Danny wishes Mack would smile.

He looks good when he does, when his eyes go half lidded shining like headlights beyond the snow, and his mouth curls up with catlike contentment. He looks...happy.

Danny throws darts at the pockmarked bulletin board on the wall of his apartment. He should get a new picture. The last one fell off three days ago. Danny throws darts at roaches as they scuttle along the baseboard. Danny mostly misses.

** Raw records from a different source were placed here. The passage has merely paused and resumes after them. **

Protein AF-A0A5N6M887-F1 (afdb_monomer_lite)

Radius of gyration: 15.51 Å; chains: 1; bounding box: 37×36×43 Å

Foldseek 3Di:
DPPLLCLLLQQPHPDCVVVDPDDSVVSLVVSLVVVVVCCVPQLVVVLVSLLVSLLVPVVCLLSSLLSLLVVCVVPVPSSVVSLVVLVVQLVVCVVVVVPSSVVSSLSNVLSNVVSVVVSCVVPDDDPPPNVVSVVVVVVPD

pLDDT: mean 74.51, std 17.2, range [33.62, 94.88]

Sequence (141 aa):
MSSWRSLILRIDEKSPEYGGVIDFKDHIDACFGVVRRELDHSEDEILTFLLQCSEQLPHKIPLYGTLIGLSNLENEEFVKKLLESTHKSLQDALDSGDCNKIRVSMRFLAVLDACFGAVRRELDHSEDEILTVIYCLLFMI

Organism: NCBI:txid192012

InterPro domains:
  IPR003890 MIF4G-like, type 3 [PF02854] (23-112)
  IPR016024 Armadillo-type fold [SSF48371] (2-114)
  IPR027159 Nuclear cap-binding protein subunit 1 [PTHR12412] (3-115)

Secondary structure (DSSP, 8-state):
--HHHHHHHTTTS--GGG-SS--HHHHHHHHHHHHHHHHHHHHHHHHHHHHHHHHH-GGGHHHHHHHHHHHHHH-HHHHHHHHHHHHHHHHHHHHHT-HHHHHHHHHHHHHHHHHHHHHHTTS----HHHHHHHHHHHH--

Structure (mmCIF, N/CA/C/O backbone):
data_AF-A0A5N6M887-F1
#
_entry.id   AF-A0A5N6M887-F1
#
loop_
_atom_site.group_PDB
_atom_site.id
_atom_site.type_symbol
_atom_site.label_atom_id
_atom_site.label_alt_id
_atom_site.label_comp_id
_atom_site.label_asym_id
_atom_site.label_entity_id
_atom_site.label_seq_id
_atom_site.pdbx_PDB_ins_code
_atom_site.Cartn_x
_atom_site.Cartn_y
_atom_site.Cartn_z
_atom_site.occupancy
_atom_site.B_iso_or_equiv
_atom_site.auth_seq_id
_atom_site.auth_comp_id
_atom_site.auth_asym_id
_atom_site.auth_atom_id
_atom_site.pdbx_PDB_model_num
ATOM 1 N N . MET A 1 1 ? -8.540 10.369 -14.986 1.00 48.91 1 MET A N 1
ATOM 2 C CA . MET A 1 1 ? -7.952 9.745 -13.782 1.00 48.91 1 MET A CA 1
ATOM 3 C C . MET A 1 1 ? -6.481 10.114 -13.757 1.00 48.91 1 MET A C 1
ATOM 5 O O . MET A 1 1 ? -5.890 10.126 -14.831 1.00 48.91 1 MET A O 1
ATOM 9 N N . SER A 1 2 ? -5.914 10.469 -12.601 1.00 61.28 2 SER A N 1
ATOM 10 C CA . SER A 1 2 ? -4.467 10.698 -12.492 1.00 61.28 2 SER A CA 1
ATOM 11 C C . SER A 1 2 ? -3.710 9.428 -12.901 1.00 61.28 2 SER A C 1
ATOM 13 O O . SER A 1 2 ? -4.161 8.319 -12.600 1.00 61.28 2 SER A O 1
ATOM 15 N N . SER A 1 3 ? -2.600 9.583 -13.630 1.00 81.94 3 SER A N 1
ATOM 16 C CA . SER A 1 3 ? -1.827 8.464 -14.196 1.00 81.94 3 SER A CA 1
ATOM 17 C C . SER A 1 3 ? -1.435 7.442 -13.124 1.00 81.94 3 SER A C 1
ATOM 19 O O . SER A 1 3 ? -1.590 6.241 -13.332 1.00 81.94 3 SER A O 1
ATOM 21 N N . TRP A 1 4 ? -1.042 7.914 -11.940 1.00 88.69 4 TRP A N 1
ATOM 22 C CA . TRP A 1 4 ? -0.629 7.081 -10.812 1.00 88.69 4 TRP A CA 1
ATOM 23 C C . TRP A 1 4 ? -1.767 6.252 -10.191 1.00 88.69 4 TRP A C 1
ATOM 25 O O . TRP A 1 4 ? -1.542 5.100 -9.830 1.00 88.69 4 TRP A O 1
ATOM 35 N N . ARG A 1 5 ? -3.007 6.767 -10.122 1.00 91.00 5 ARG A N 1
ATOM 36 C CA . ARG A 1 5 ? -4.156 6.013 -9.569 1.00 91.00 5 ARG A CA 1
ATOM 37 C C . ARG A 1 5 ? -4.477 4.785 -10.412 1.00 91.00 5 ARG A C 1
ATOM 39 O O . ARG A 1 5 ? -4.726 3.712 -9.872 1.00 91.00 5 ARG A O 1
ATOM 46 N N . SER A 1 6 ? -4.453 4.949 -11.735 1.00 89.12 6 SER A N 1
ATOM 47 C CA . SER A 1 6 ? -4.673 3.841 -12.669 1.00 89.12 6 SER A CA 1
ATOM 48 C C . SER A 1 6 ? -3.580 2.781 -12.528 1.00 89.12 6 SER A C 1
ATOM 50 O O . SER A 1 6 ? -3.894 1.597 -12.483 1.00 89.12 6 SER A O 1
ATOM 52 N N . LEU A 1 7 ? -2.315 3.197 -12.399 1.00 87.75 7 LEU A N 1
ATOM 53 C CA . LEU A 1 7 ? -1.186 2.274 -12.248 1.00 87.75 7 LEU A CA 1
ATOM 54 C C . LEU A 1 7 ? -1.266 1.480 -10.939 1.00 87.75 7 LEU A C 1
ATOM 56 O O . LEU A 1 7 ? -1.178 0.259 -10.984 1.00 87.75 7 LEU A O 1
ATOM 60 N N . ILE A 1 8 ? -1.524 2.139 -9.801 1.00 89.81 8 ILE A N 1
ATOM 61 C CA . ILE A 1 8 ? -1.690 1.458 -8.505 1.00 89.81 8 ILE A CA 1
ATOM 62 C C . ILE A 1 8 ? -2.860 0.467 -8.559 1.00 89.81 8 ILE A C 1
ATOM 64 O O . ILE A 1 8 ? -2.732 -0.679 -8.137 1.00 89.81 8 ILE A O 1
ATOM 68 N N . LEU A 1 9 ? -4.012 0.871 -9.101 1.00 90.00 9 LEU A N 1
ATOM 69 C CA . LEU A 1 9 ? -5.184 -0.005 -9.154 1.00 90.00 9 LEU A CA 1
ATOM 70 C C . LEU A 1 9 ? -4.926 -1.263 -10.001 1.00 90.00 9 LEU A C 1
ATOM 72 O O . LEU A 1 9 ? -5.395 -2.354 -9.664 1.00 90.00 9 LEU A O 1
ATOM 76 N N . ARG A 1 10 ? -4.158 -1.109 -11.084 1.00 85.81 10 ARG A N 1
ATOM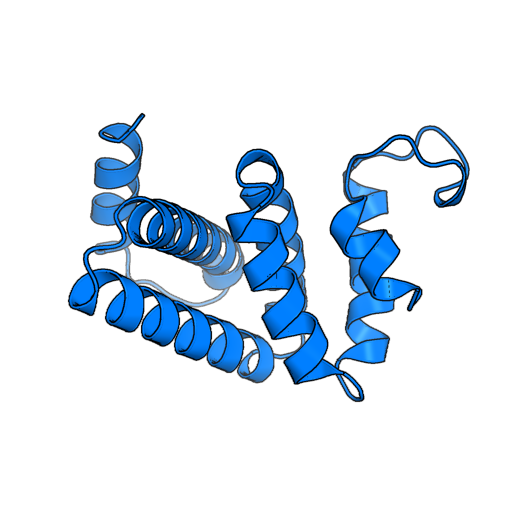 77 C CA . ARG A 1 10 ? -3.992 -2.107 -12.147 1.00 85.81 10 ARG A CA 1
ATOM 78 C C . ARG A 1 10 ? -2.656 -2.847 -12.107 1.00 85.81 10 ARG A C 1
ATOM 80 O O . ARG A 1 10 ? -2.321 -3.517 -13.082 1.00 85.81 10 ARG A O 1
ATOM 87 N N . ILE A 1 11 ? -1.912 -2.782 -10.998 1.00 84.19 11 ILE A N 1
ATOM 88 C CA . ILE A 1 11 ? -0.732 -3.640 -10.816 1.00 84.19 11 ILE A CA 1
ATOM 89 C C . ILE A 1 11 ? -1.156 -5.098 -11.038 1.00 84.19 11 ILE A C 1
ATOM 91 O O . ILE A 1 11 ? -2.223 -5.519 -10.572 1.00 84.19 11 ILE A O 1
ATOM 95 N N . ASP A 1 12 ? -0.316 -5.825 -11.781 1.00 73.44 12 ASP A N 1
ATOM 96 C CA . ASP A 1 12 ? -0.499 -7.233 -12.159 1.00 73.44 12 ASP A CA 1
ATOM 97 C C . ASP A 1 12 ? -1.716 -7.515 -13.072 1.00 73.44 12 ASP A C 1
ATOM 99 O O . ASP A 1 12 ? -2.080 -8.659 -13.334 1.00 73.44 12 ASP A O 1
ATOM 103 N N . GLU A 1 13 ? -2.342 -6.479 -13.640 1.00 77.38 13 GLU A N 1
ATOM 104 C CA . GLU A 1 13 ? -3.335 -6.655 -14.700 1.00 77.38 13 GLU A CA 1
ATOM 105 C C . GLU A 1 13 ? -2.674 -6.621 -16.077 1.00 77.38 13 GLU A C 1
ATOM 107 O O . GLU A 1 13 ? -1.814 -5.787 -16.366 1.00 77.38 13 GLU A O 1
ATOM 112 N N . LYS A 1 14 ? -3.134 -7.488 -16.986 1.00 60.56 14 LYS A N 1
ATOM 113 C CA . LYS A 1 14 ? -2.760 -7.423 -18.405 1.00 60.56 14 LYS A CA 1
ATOM 114 C C . LYS A 1 14 ? -3.368 -6.161 -19.030 1.00 60.56 14 LYS A C 1
ATOM 116 O O . LYS A 1 14 ? -4.474 -6.202 -19.564 1.00 60.56 14 LYS A O 1
ATOM 121 N N . SER A 1 15 ? -2.664 -5.033 -18.942 1.00 50.69 15 SER A N 1
ATOM 122 C CA . SER A 1 15 ? -3.048 -3.760 -19.563 1.00 50.69 15 SER A CA 1
ATOM 123 C C . SER A 1 15 ? -2.169 -3.459 -20.784 1.00 50.69 15 SER A C 1
ATOM 125 O O . SER A 1 15 ? -0.950 -3.604 -20.702 1.00 50.69 15 SER A O 1
ATOM 127 N N . PRO A 1 16 ? -2.740 -2.973 -21.904 1.00 53.69 16 PRO A N 1
ATOM 128 C CA . PRO A 1 16 ? -1.954 -2.485 -23.039 1.00 53.69 16 PRO A CA 1
ATOM 129 C C . PRO A 1 16 ? -1.096 -1.253 -22.695 1.00 53.69 16 PRO A C 1
ATOM 131 O O . PRO A 1 16 ? -0.159 -0.951 -23.428 1.00 53.69 16 PRO A O 1
ATOM 134 N N . GLU A 1 17 ? -1.373 -0.565 -21.580 1.00 53.62 17 GLU A N 1
ATOM 135 C CA . GLU A 1 17 ? -0.593 0.588 -21.093 1.00 53.62 17 GLU A CA 1
ATOM 136 C C . GLU A 1 17 ? 0.822 0.211 -20.638 1.00 53.62 17 GLU A C 1
ATOM 138 O O . GLU A 1 17 ? 1.701 1.068 -20.622 1.00 53.62 17 GLU A O 1
ATOM 143 N N . TYR A 1 18 ? 1.055 -1.069 -20.335 1.00 49.84 18 TYR A N 1
ATOM 144 C CA . TYR A 1 18 ? 2.380 -1.607 -20.039 1.00 49.84 18 TYR A CA 1
ATOM 145 C C . TYR A 1 18 ? 3.078 -2.188 -21.285 1.00 49.84 18 TYR A C 1
ATOM 147 O O . TYR A 1 18 ? 4.156 -2.729 -21.171 1.00 49.84 18 TYR A O 1
ATOM 155 N N . GLY A 1 19 ? 2.551 -2.073 -22.510 1.00 48.47 19 GLY A N 1
ATOM 156 C CA . GLY A 1 19 ? 3.349 -2.359 -23.717 1.00 48.47 19 GLY A CA 1
ATOM 157 C C . GLY A 1 19 ? 3.732 -3.828 -23.995 1.00 48.47 19 GLY A C 1
ATOM 158 O O . GLY A 1 19 ? 4.656 -4.062 -24.771 1.00 48.47 19 GLY A O 1
ATOM 159 N N . GLY A 1 20 ? 3.031 -4.826 -23.442 1.00 57.44 20 GLY A N 1
ATOM 160 C CA . GLY A 1 20 ? 3.244 -6.249 -23.767 1.00 57.44 20 GLY A CA 1
ATOM 161 C C . GLY A 1 20 ? 3.253 -7.168 -22.544 1.00 57.44 20 GLY A C 1
ATOM 162 O O . GLY A 1 20 ? 2.836 -6.749 -21.471 1.00 57.44 20 GLY A O 1
ATOM 163 N N . VAL A 1 21 ? 3.688 -8.432 -22.713 1.00 50.41 21 VAL A N 1
ATOM 164 C CA . VAL A 1 21 ? 3.890 -9.393 -21.603 1.00 50.41 21 VAL A CA 1
ATOM 165 C C . VAL A 1 21 ? 5.075 -8.914 -20.774 1.00 50.41 21 VAL A C 1
ATOM 167 O O . VAL A 1 21 ? 6.212 -9.314 -21.002 1.00 50.41 21 VAL A O 1
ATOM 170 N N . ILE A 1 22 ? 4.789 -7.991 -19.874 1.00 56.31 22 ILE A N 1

Danny stares at a water-stained ceiling and tries to count the dots in the tiles, like the opposite of stars, oreo crumbs floating in milk. He would go to bed, but he's exhausted, and so he lies on the sagging green couch not listening to the drone of syndicated sitcoms, halfway to a dream about the last time he saw Mack smile. He doesn't forget things easily, never has, and he doesn't figure Mack does either, but he guesses (though he's never been good at the guess part, he prefers substantiation) that Mack isn't lying on his couch (which isn't cheap pea-soup curbside green) staring at his ceiling (which might be waterstained, but probably isn't shitty-ass acoustical tile, either). He's dead certain Mack's seen him smile (who hasn't, charming Danny, such a nice boy if he wasn't such a bastard), though if it registers on Mack's radar then fuck him sideways.

Three days ago.

Mack with his shirt unbuttoned, halfway out of it if Danny's an optimist, Mack kisses like communion and drowning, some madly sacrilegious salve. Mack kisses heavy and urgent, fumbling apologies and broken buttons and Danny remembers Mack with lunatic liquor shadows prancing in his eyes sliding just past tipsy with a mind on stealing home. Danny remembers heat, sweat, the offended squalling shriek of his bed when they landed and the tumbled clatter of pained curses spilling from Mack's mouth smelling faintly of something classily alcoholic, like anise or cloves. Lying on top of Mack and laughing just to feel him shiver.